Pink Squeak (was Re: Stable Squeak?)
Simon Michael
simon at joyful.com
Thu Apr 19 19:35:26 UTC 2001
Bijan Parsia <bparsia at email.unc.edu> writes:
> When Ralph Johnson annouced his "Stable Squeak World Tour" at Camp
> Smalltalk 2, several in the audience (myself included) worried about
> the possibility of "Regular Squeak" being labeled "unstable" in
> contrast...which is true in the origianl sense Ralph meant it (i.e.,
> often changing) and not nearly as true in the sense we were worried
> about (i.e., crashy).
I happen to like "Stable Squeak". The above is an issue though.
Debian went through this same debate.
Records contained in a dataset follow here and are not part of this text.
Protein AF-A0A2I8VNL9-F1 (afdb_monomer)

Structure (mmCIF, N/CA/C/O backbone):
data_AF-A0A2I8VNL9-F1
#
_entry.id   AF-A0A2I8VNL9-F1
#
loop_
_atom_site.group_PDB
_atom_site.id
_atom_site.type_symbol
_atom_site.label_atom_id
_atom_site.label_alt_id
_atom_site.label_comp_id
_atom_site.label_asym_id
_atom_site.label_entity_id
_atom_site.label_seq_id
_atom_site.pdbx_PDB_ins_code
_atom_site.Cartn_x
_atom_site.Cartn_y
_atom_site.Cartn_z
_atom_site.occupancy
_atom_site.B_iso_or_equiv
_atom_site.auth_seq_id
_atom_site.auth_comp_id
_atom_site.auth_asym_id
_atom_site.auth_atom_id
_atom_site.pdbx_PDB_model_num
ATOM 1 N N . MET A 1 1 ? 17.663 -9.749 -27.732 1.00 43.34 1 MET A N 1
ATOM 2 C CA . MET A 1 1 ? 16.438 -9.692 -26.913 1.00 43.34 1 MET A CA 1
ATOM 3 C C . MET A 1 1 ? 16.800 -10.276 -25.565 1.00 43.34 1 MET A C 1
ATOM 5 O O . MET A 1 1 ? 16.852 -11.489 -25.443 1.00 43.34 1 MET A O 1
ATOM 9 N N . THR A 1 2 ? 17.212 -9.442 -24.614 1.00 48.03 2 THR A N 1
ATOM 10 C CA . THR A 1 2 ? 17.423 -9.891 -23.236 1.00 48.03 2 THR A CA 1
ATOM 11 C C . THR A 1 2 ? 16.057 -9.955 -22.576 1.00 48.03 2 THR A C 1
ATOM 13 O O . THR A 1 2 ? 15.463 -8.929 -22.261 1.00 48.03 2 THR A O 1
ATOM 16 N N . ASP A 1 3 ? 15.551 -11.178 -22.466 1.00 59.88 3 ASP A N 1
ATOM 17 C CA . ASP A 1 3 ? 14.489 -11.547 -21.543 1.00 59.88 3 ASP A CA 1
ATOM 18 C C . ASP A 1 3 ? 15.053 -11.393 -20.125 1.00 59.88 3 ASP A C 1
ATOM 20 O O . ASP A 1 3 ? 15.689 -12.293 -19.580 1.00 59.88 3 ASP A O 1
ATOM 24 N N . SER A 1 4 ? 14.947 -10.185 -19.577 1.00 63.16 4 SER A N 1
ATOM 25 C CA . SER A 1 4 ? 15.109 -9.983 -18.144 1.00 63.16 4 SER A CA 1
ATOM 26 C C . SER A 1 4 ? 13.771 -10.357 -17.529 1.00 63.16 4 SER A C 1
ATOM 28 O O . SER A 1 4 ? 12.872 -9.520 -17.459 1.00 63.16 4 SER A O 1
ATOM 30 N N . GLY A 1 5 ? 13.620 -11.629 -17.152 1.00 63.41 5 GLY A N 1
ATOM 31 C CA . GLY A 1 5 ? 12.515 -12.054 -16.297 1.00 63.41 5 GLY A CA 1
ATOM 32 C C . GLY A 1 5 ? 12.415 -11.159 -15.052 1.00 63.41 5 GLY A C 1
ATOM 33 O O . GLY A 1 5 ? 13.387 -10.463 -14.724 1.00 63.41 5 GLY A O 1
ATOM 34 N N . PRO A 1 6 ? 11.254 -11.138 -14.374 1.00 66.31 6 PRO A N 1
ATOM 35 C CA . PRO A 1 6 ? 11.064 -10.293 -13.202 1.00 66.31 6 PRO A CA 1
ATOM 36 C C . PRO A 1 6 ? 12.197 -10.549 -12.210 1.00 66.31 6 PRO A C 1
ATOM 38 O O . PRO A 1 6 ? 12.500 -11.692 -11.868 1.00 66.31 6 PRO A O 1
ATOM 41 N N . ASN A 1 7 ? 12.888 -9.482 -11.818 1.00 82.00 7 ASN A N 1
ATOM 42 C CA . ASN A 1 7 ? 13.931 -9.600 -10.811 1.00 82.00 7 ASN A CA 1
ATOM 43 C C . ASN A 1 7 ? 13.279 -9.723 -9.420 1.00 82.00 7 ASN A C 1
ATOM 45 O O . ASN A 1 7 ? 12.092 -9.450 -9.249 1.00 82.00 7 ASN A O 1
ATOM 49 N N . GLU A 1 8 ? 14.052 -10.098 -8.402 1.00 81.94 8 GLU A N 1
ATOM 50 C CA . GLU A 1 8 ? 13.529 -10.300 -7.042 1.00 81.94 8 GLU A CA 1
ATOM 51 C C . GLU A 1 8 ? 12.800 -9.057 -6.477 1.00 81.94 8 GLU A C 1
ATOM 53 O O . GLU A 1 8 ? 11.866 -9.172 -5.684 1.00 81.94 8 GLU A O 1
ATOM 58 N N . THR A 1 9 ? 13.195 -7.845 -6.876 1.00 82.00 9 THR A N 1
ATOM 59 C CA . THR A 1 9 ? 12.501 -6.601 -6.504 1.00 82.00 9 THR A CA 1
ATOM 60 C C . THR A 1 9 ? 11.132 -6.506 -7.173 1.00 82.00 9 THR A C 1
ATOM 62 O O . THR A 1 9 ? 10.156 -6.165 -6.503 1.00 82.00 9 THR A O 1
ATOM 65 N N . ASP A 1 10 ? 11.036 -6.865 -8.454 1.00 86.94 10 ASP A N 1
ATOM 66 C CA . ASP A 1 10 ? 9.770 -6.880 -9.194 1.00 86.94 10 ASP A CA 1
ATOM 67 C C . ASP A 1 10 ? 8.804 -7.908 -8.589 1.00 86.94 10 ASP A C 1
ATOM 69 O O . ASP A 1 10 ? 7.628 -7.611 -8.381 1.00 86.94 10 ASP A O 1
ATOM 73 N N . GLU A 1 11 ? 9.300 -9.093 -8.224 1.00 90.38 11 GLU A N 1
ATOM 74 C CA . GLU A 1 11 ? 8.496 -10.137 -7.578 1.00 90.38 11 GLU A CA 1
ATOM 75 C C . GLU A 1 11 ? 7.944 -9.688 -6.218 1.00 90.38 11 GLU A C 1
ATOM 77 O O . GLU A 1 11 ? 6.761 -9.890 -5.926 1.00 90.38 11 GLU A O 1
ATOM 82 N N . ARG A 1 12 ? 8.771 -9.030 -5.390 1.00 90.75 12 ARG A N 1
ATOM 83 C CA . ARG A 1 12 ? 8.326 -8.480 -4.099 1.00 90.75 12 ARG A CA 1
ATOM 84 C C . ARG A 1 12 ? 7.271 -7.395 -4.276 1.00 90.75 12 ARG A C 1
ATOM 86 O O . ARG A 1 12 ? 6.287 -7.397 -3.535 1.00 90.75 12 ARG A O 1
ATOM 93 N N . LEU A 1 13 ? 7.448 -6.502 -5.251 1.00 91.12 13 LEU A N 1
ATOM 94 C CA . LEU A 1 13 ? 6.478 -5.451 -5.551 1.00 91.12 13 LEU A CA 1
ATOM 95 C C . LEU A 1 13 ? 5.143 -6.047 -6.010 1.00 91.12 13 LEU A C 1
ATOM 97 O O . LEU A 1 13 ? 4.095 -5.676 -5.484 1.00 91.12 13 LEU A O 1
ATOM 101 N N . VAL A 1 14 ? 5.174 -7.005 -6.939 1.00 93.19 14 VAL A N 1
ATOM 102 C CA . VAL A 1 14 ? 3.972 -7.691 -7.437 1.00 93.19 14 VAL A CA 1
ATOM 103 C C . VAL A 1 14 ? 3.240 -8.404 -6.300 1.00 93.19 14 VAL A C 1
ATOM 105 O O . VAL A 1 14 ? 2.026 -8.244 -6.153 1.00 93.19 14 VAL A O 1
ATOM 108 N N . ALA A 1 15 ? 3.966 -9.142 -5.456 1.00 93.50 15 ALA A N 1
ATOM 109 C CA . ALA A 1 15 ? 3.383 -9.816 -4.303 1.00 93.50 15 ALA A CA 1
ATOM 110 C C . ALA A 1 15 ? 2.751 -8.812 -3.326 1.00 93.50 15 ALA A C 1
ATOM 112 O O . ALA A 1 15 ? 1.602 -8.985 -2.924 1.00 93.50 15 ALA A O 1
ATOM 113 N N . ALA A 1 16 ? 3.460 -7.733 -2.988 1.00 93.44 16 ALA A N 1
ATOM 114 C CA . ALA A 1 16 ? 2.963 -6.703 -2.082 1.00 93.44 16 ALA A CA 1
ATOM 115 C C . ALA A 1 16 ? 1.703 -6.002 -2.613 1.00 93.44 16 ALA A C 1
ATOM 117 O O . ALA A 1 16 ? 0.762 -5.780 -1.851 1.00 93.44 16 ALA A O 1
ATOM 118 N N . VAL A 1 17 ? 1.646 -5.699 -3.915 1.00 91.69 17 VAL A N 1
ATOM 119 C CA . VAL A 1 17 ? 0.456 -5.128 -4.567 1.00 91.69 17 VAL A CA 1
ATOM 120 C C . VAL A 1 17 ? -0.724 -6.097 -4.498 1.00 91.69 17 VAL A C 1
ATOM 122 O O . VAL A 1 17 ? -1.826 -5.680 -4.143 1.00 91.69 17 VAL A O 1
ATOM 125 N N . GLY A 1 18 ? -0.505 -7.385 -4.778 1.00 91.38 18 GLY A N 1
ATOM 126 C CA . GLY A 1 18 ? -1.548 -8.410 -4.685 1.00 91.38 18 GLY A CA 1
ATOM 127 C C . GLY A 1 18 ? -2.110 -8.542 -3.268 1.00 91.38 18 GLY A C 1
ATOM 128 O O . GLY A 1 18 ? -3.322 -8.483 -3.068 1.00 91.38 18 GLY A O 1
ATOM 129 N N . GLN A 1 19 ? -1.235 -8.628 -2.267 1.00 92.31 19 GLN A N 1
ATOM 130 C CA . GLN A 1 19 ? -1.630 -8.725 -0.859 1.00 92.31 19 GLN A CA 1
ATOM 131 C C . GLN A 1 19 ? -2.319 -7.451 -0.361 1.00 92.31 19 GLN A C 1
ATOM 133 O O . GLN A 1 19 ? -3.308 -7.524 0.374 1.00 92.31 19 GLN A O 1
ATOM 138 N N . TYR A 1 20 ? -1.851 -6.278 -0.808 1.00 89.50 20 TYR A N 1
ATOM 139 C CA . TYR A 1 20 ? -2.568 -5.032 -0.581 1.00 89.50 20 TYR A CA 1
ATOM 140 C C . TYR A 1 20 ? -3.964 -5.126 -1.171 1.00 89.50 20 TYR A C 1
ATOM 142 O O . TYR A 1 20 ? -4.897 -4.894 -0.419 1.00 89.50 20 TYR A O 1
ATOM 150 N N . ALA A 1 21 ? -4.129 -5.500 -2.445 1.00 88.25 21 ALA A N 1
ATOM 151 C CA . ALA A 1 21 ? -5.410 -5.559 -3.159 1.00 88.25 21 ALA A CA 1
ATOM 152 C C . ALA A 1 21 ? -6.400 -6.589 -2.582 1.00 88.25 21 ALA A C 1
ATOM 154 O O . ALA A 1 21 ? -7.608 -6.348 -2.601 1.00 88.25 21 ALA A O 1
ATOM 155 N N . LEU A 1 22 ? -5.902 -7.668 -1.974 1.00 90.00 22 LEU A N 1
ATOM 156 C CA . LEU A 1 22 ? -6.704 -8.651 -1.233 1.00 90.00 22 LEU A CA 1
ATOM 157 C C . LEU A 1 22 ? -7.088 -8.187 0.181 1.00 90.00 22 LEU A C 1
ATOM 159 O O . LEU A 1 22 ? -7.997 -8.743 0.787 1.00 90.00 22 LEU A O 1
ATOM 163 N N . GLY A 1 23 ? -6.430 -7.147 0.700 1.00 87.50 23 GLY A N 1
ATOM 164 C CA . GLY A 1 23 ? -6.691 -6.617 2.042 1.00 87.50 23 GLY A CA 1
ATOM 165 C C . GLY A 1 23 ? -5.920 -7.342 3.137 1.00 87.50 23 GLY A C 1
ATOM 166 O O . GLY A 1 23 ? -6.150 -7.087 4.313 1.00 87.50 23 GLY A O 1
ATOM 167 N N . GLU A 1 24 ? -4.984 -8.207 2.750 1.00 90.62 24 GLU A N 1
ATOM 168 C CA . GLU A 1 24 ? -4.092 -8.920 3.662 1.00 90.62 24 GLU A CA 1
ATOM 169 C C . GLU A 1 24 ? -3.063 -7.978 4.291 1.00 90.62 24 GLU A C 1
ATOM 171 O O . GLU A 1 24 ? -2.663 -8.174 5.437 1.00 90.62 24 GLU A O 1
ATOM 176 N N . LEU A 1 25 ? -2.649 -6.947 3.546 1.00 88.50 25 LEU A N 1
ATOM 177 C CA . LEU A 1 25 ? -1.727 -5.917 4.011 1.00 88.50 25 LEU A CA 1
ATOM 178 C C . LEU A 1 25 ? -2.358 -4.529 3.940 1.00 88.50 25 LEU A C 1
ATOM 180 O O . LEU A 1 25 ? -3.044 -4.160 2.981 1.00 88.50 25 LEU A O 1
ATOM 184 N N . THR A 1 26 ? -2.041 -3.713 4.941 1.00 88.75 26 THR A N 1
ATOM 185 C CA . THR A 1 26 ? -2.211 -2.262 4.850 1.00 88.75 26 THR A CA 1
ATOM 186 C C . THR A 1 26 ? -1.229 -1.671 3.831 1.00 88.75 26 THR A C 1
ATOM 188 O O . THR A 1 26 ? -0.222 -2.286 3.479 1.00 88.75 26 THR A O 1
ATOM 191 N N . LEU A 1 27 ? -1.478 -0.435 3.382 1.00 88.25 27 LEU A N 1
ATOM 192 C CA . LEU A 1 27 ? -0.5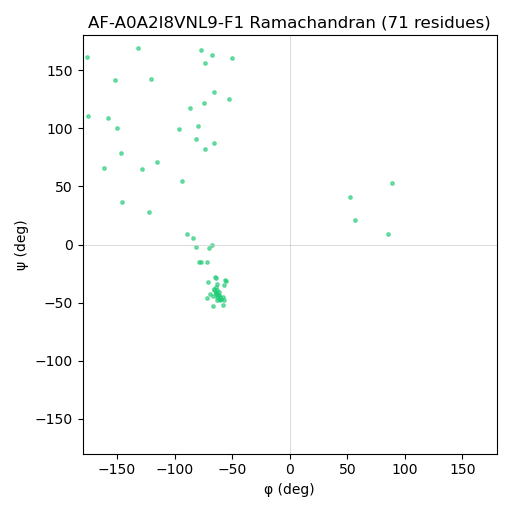77 0.268 2.454 1.00 88.25 27 LEU A CA 1
ATOM 193 C C . LEU A 1 27 ? 0.855 0.394 3.011 1.00 88.25 27 LEU A C 1
ATOM 195 O O . LEU A 1 27 ? 1.812 0.341 2.249 1.00 88.25 27 LEU A O 1
ATOM 199 N N . GLY A 1 28 ? 1.001 0.562 4.331 1.00 88.94 28 GLY A N 1
ATOM 200 C CA . GLY A 1 28 ? 2.306 0.633 4.996 1.00 88.94 28 GLY A CA 1
ATOM 201 C C . GLY A 1 28 ? 3.069 -0.686 4.925 1.00 88.94 28 GLY A C 1
ATOM 202 O O . GLY A 1 28 ? 4.185 -0.713 4.421 1.00 88.94 28 GLY A O 1
ATOM 203 N N . GLN A 1 29 ? 2.430 -1.780 5.338 1.00 91.06 29 GLN A N 1
ATOM 204 C CA . GLN A 1 29 ? 3.048 -3.111 5.341 1.00 91.06 29 GLN A CA 1
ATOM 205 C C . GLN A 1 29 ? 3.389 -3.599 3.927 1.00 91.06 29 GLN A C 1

The current system there is as
follows:
"stable" - rock-solid; end-users, production users
"testing" - cutting-edge, but free from obvious breakage; power users
"unstable" - bleeding edge; developers' sandbox
These are not fixed, separate codebases but a list of package
versions. To cut a release you gather the specified package versions
from a common pool.
They are also moving targets - unstable changes daily, testing a
little less frequently, stable perhaps yearly (for the sake of
argument). Developers refer to each existing or forthcoming stable
release with a catchy nickname ("woody", "potato", etc.). (Yes there
is a place for "Pink Fluffy Bunny Squeak" in this system.)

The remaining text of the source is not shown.